In this study, we propose a more direct method for inferring the absolute abundance of fish species from multiple sampling locations by combining eDNA metabarcoding with qPCR analysis, which assesses the total abundance of eDNA amplified by the universal marker used for metabarcoding. Fish-specific eDNA concentrations are then calculated from the ratios of fish species-specific read counts over the total read count of a sample (metabarcoding) multiplied by the total eDNA concentration estimated with qPCR (van Bleijswijk et al., 2020).
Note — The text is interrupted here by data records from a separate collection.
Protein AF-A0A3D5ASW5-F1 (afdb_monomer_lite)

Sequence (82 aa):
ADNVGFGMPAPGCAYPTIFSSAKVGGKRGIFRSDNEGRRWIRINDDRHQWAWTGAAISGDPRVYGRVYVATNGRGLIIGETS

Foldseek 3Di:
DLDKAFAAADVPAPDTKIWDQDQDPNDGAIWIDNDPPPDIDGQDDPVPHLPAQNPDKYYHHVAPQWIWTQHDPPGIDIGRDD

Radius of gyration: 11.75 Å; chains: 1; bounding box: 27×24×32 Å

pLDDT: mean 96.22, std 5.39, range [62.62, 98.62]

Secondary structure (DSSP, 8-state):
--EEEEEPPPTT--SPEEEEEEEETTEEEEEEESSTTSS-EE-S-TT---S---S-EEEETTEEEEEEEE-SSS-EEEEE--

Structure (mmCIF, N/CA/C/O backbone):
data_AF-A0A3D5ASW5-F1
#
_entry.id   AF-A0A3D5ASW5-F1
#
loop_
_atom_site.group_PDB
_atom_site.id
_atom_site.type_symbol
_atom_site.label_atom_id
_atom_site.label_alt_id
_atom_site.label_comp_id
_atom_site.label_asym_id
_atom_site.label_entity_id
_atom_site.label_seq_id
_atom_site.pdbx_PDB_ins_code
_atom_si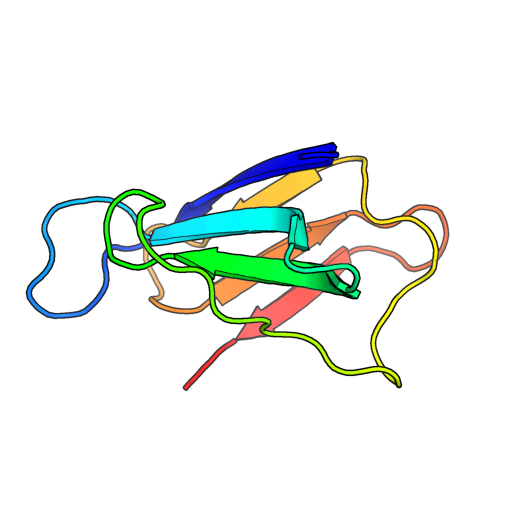te.Cartn_x
_atom_site.Cartn_y
_atom_site.Cartn_z
_atom_site.occupancy
_atom_site.B_iso_or_equiv
_atom_site.auth_seq_id
_atom_site.auth_comp_id
_atom_site.auth_asym_id
_atom_site.auth_atom_id
_atom_site.pdbx_PDB_model_num
ATOM 1 N N . ALA A 1 1 ? -6.577 9.050 0.740 1.00 72.62 1 ALA A N 1
ATOM 2 C CA . ALA A 1 1 ? -5.359 8.235 0.900 1.00 72.62 1 ALA A CA 1
ATOM 3 C C . ALA A 1 1 ? -4.235 9.177 1.279 1.00 72.62 1 ALA A C 1
ATOM 5 O O . ALA A 1 1 ? -4.258 10.299 0.790 1.00 72.62 1 ALA A O 1
ATOM 6 N N . ASP A 1 2 ? -3.315 8.748 2.139 1.00 88.31 2 ASP A N 1
ATOM 7 C CA . ASP A 1 2 ? -2.177 9.581 2.537 1.00 88.31 2 ASP A CA 1
ATOM 8 C C . ASP A 1 2 ? -1.073 9.496 1.463 1.00 88.31 2 ASP A C 1
ATOM 10 O O . ASP A 1 2 ? -0.469 10.509 1.145 1.00 88.31 2 ASP A O 1
ATOM 14 N N . ASN A 1 3 ? -0.891 8.322 0.830 1.00 93.50 3 ASN A N 1
ATOM 15 C CA . ASN A 1 3 ? -0.119 8.123 -0.412 1.00 93.50 3 ASN A CA 1
ATOM 16 C C . ASN A 1 3 ? -0.621 6.914 -1.215 1.00 93.50 3 ASN A C 1
ATOM 18 O O . ASN A 1 3 ? -1.359 6.073 -0.691 1.00 93.50 3 ASN A O 1
ATOM 22 N N . VAL A 1 4 ? -0.163 6.799 -2.464 1.00 97.69 4 VAL A N 1
ATOM 23 C CA . VAL A 1 4 ? -0.365 5.653 -3.363 1.00 97.69 4 VAL A CA 1
ATOM 24 C C . VAL A 1 4 ? 0.959 5.275 -4.025 1.00 97.69 4 VAL A C 1
ATOM 26 O O . VAL A 1 4 ? 1.741 6.150 -4.384 1.00 97.69 4 VAL A O 1
ATOM 29 N N . GLY A 1 5 ? 1.178 3.975 -4.206 1.00 98.25 5 GLY A N 1
ATOM 30 C CA . GLY A 1 5 ? 2.301 3.413 -4.947 1.00 98.25 5 GLY A CA 1
ATOM 31 C C . GLY A 1 5 ? 1.866 2.196 -5.754 1.00 98.25 5 GLY A C 1
ATOM 32 O O . GLY A 1 5 ? 0.837 1.588 -5.462 1.00 98.25 5 GLY A O 1
ATOM 33 N N . PHE A 1 6 ? 2.657 1.835 -6.761 1.00 98.62 6 PHE A N 1
ATOM 34 C CA . PHE A 1 6 ? 2.360 0.722 -7.661 1.00 98.62 6 PHE A CA 1
ATOM 35 C C . PHE A 1 6 ? 3.452 -0.343 -7.599 1.00 98.62 6 PHE A C 1
ATOM 37 O O . PHE A 1 6 ? 4.610 -0.028 -7.325 1.00 98.62 6 PHE A O 1
ATOM 44 N N . GLY A 1 7 ? 3.082 -1.597 -7.844 1.00 98.38 7 GLY A N 1
ATOM 45 C CA . GLY A 1 7 ? 4.002 -2.730 -7.937 1.00 98.38 7 GLY A CA 1
ATOM 46 C C . GLY A 1 7 ? 3.620 -3.693 -9.054 1.00 98.38 7 GLY A C 1
ATOM 47 O O . GLY A 1 7 ? 2.708 -3.427 -9.839 1.00 98.38 7 GLY A O 1
ATOM 48 N N . MET A 1 8 ? 4.323 -4.822 -9.110 1.00 98.19 8 MET A N 1
ATOM 49 C CA . MET A 1 8 ? 4.082 -5.887 -10.079 1.00 98.19 8 MET A CA 1
ATOM 50 C C . MET A 1 8 ? 2.592 -6.279 -10.079 1.00 98.19 8 MET A C 1
ATOM 52 O O . MET A 1 8 ? 2.020 -6.431 -8.994 1.00 98.19 8 MET A O 1
ATOM 56 N N . PRO A 1 9 ? 1.945 -6.419 -11.251 1.00 98.19 9 PRO A N 1
ATOM 57 C CA . PRO A 1 9 ? 0.580 -6.930 -11.342 1.00 98.19 9 PRO A CA 1
ATOM 58 C C . PRO A 1 9 ? 0.424 -8.289 -10.653 1.00 98.19 9 PRO A C 1
ATOM 60 O O . PRO A 1 9 ? 1.354 -9.098 -10.643 1.00 98.19 9 PRO A O 1
ATOM 63 N N . ALA A 1 10 ? -0.762 -8.555 -10.107 1.00 97.12 10 ALA A N 1
ATOM 64 C CA . ALA A 1 10 ? -1.103 -9.891 -9.630 1.00 97.12 10 ALA A CA 1
ATOM 65 C C . ALA A 1 10 ? -1.060 -10.923 -10.774 1.00 97.12 10 ALA A C 1
ATOM 67 O O . ALA A 1 10 ? -1.282 -10.560 -11.934 1.00 97.12 10 ALA A O 1
ATOM 68 N N . PRO A 1 11 ? -0.808 -12.215 -10.484 1.00 94.94 11 PRO A N 1
ATOM 69 C CA . PRO A 1 11 ? -0.855 -13.261 -11.500 1.00 94.94 11 PRO A CA 1
ATOM 70 C C . PRO A 1 11 ? -2.178 -13.242 -12.280 1.00 94.94 11 PRO A C 1
ATOM 72 O O . PRO A 1 11 ? -3.256 -13.311 -11.696 1.00 94.94 11 PRO A O 1
ATOM 75 N N . GLY A 1 12 ? -2.092 -13.139 -13.608 1.00 95.94 12 GLY A N 1
ATOM 76 C CA . GLY A 1 12 ? -3.263 -13.056 -14.491 1.00 95.94 12 GLY A CA 1
ATOM 77 C C . GLY A 1 12 ? -3.881 -11.658 -14.629 1.00 95.94 12 GLY A C 1
ATOM 78 O O . GLY A 1 12 ? -4.829 -11.495 -15.395 1.00 95.94 12 GLY A O 1
ATOM 79 N N . CYS A 1 13 ? -3.348 -10.641 -13.947 1.00 96.38 13 CYS A N 1
ATOM 80 C CA . CYS A 1 13 ? -3.764 -9.249 -14.090 1.00 96.38 13 CYS A CA 1
ATOM 81 C C . CYS A 1 13 ? -2.765 -8.460 -14.947 1.00 96.38 13 CYS A C 1
ATOM 83 O O . CYS A 1 13 ? -1.558 -8.675 -14.879 1.00 96.38 13 CYS A O 1
ATOM 85 N N . ALA A 1 14 ? -3.271 -7.510 -15.736 1.00 96.31 14 ALA A N 1
ATOM 86 C CA . ALA A 1 14 ? -2.439 -6.588 -16.517 1.00 96.31 14 ALA A CA 1
ATOM 87 C C . ALA A 1 14 ? -2.201 -5.249 -15.798 1.00 96.31 14 ALA A C 1
ATOM 89 O O . ALA A 1 14 ? -1.230 -4.552 -16.085 1.00 96.31 14 ALA A O 1
ATOM 90 N N . TYR A 1 15 ? -3.086 -4.880 -14.868 1.00 98.44 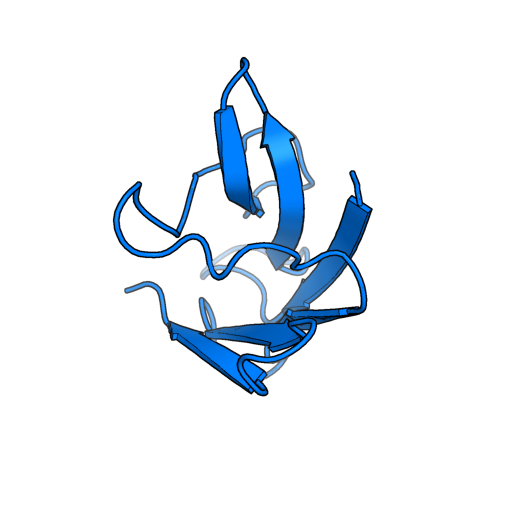15 TYR A N 1
ATOM 91 C CA . TYR A 1 15 ? -2.985 -3.622 -14.139 1.00 98.44 15 TYR A CA 1
ATOM 92 C C . TYR A 1 15 ? -2.007 -3.747 -12.955 1.00 98.44 15 TYR A C 1
ATOM 94 O O . TYR A 1 15 ? -2.065 -4.750 -12.238 1.00 98.44 15 TYR A O 1
ATOM 102 N N . PRO A 1 16 ? -1.129 -2.754 -12.711 1.00 98.62 16 PRO A N 1
ATOM 103 C CA . PRO A 1 16 ? -0.227 -2.762 -11.562 1.00 98.62 16 PRO A CA 1
ATOM 104 C C . PRO A 1 16 ? -0.967 -2.901 -10.231 1.00 98.62 16 PRO A C 1
ATOM 106 O O . PRO A 1 16 ? -1.989 -2.252 -10.001 1.00 98.62 16 PRO A O 1
ATOM 109 N N . THR A 1 17 ? -0.409 -3.688 -9.314 1.00 98.56 17 THR A N 1
ATOM 110 C CA . THR A 1 17 ? -0.930 -3.769 -7.946 1.00 98.56 17 THR A CA 1
ATOM 111 C C . THR A 1 17 ? -0.837 -2.397 -7.287 1.00 98.56 17 THR A C 1
ATOM 113 O O . THR A 1 17 ? 0.218 -1.762 -7.330 1.00 98.56 17 THR A O 1
ATOM 116 N N . ILE A 1 18 ? -1.921 -1.940 -6.663 1.00 98.56 18 ILE A N 1
ATOM 117 C CA . ILE A 1 18 ? -1.977 -0.643 -5.985 1.00 98.56 18 ILE A CA 1
ATOM 118 C C . ILE A 1 18 ? -1.731 -0.850 -4.495 1.00 98.56 18 ILE A C 1
ATOM 120 O O . ILE A 1 18 ? -2.412 -1.650 -3.859 1.00 98.56 18 ILE A O 1
ATOM 124 N N . PHE A 1 19 ? -0.818 -0.078 -3.918 1.00 98.44 19 PHE A N 1
ATOM 125 C CA . PHE A 1 19 ? -0.573 -0.010 -2.481 1.00 98.44 19 PHE A CA 1
ATOM 126 C C . PHE A 1 19 ? -0.898 1.384 -1.950 1.00 98.44 19 PHE A C 1
ATOM 128 O O . PHE A 1 19 ? -0.652 2.387 -2.621 1.00 98.44 19 PHE A O 1
ATOM 135 N N . SER A 1 20 ? -1.435 1.475 -0.735 1.00 98.25 20 SER A N 1
ATOM 136 C CA . SER A 1 20 ? -1.749 2.762 -0.112 1.00 98.25 20 SER A CA 1
ATOM 137 C C . SER A 1 20 ? -1.615 2.725 1.408 1.00 98.25 20 SER A C 1
ATOM 139 O O . SER A 1 20 ? -2.042 1.767 2.050 1.00 98.25 20 SER A O 1
ATOM 141 N N . SER A 1 21 ? -1.074 3.802 1.985 1.00 98.19 21 SER A N 1
ATOM 142 C CA . SER A 1 21 ? -1.318 4.147 3.389 1.00 98.19 21 SER A CA 1
ATOM 143 C C . SER A 1 21 ? -2.600 4.973 3.456 1.00 98.19 21 SER A C 1
ATOM 145 O O . SER A 1 21 ? -2.698 6.045 2.848 1.00 98.19 21 SER A O 1
ATOM 147 N N . ALA A 1 22 ? -3.630 4.440 4.112 1.00 97.31 22 ALA A N 1
ATOM 148 C CA . ALA A 1 22 ? -4.961 5.033 4.082 1.00 97.31 22 ALA A CA 1
ATOM 149 C C . ALA A 1 22 ? -5.822 4.613 5.277 1.00 97.31 22 ALA A C 1
ATOM 151 O O . ALA A 1 22 ? -5.439 3.804 6.125 1.00 97.31 22 ALA A O 1
ATOM 152 N N . LYS A 1 23 ? -7.035 5.170 5.320 1.00 97.06 23 LYS A N 1
ATOM 153 C CA . LYS A 1 23 ? -8.142 4.680 6.135 1.00 97.06 23 LYS A CA 1
ATOM 154 C C . LYS A 1 23 ? -9.218 4.126 5.201 1.00 97.06 23 LYS A C 1
ATOM 156 O O . LYS A 1 23 ? -9.815 4.893 4.452 1.00 97.06 23 LYS A O 1
ATOM 161 N N . VAL A 1 24 ? -9.467 2.819 5.253 1.00 95.38 24 VAL A N 1
ATOM 162 C CA . VAL A 1 24 ? -10.505 2.135 4.459 1.00 95.38 24 VAL A CA 1
ATOM 163 C C . VAL A 1 24 ? -11.470 1.453 5.423 1.00 95.38 24 VAL A C 1
ATOM 165 O O . VAL A 1 24 ? -11.038 0.793 6.367 1.00 95.38 24 VAL A O 1
ATOM 168 N N . GLY A 1 25 ? -12.780 1.657 5.246 1.00 92.75 25 GLY A N 1
ATOM 169 C CA . GLY A 1 25 ? -13.799 1.052 6.119 1.00 92.75 25 GLY A CA 1
ATOM 170 C C . GLY A 1 25 ? -13.608 1.372 7.608 1.00 92.75 25 GLY A C 1
ATOM 171 O O . GLY A 1 25 ? -13.806 0.516 8.462 1.00 92.75 25 GLY A O 1
ATOM 172 N N . GLY A 1 26 ? -13.130 2.577 7.932 1.00 95.31 26 GLY A N 1
ATOM 173 C CA . GLY A 1 26 ? -12.878 2.986 9.316 1.00 95.31 26 GLY A CA 1
ATOM 174 C C . GLY A 1 26 ? -11.527 2.551 9.901 1.00 95.31 26 GLY A C 1
ATOM 175 O O . GLY A 1 26 ? -11.127 3.107 10.922 1.00 95.31 26 GLY A O 1
ATOM 176 N N . LYS A 1 27 ? -10.781 1.643 9.257 1.00 96.75 27 LYS A N 1
ATOM 177 C CA . LYS A 1 27 ? -9.494 1.138 9.763 1.00 96.75 27 LYS A CA 1
ATOM 178 C C . LYS A 1 27 ? -8.309 1.804 9.067 1.00 96.75 27 LYS A C 1
ATOM 180 O O . LYS A 1 27 ? -8.253 1.847 7.841 1.00 96.75 27 LYS A O 1
ATOM 185 N N . ARG A 1 28 ? -7.363 2.327 9.855 1.00 97.31 28 ARG A N 1
ATOM 186 C CA . ARG A 1 28 ? -6.070 2.845 9.371 1.00 97.31 28 ARG A CA 1
ATOM 187 C C . ARG A 1 28 ? -5.116 1.675 9.121 1.00 97.31 28 ARG A C 1
ATOM 189 O O . ARG A 1 28 ? -5.091 0.723 9.902 1.00 97.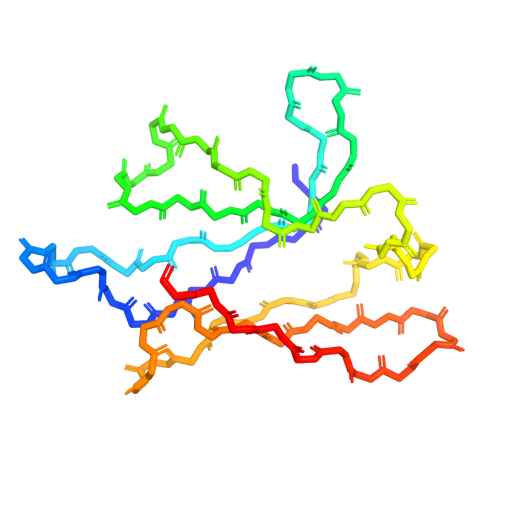31 28 ARG A O 1
ATOM 196 N N . GLY A 1 29 ? -4.329 1.745 8.057 1.00 97.88 29 GLY A N 1
ATOM 197 C CA . GLY A 1 29 ? -3.313 0.740 7.772 1.00 97.88 29 GLY A CA 1
ATOM 198 C C . GLY A 1 29 ? -2.699 0.886 6.391 1.00 97.88 29 GLY A C 1
ATOM 199 O O . GLY A 1 29 ? -2.906 1.888 5.703 1.00 97.88 29 GLY A O 1
ATOM 200 N N . ILE A 1 30 ? -1.965 -0.152 6.004 1.00 98.25 30 ILE A N 1
ATOM 201 C CA . ILE A 1 30 ? -1.445 -0.329 4.655 1.00 98.25 30 ILE A CA 1
ATOM 202 C C . ILE A 1 30 ? -2.389 -1.272 3.917 1.00 98.25 30 ILE A C 1
ATOM 204 O O . ILE A 1 30 ? -2.749 -2.333 4.431 1.00 98.25 30 ILE A O 1
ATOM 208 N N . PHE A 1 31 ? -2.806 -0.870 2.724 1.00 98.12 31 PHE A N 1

The effectiveness of this procedure was tested in a fish eDNA metabarcoding survey implemented along the Danube River from source to mouth (2850 km) and its major tributaries (Fig. 1). Water samples were collected from shore to shore to provide integrative sampling of the river cross section. Among the 47 sites sampled, 18 were also investigated with a conventional sampling method (traditional electrofishing, TEF) to estimate fish species abundance expressed in density or biomass per ha (Supplementary Tab. 1). We performed an eDNA metabarcoding workflow previously described (Pont et al., 2018) using the 12S mitochondrial primer for fish ”teleo” (Valentini et al., 2016). The total abundance of eDNA amplified with ”teleo” (teleo-DNA) was estimated by qPCR analysis. Our main objectives were (1) to verify the efficiency of our eDNA sampling strategy to correctly describe the fish communities and the ecological significance of longitudinal taxa profiles, (2) to evaluate the strength of the correlation between the estimated number of absolute total and specific eDNA copies per litre with the fish abundance obtained by using TEF, and (3) to model the influence of the total number of eDNA copies per sample on the taxa richness.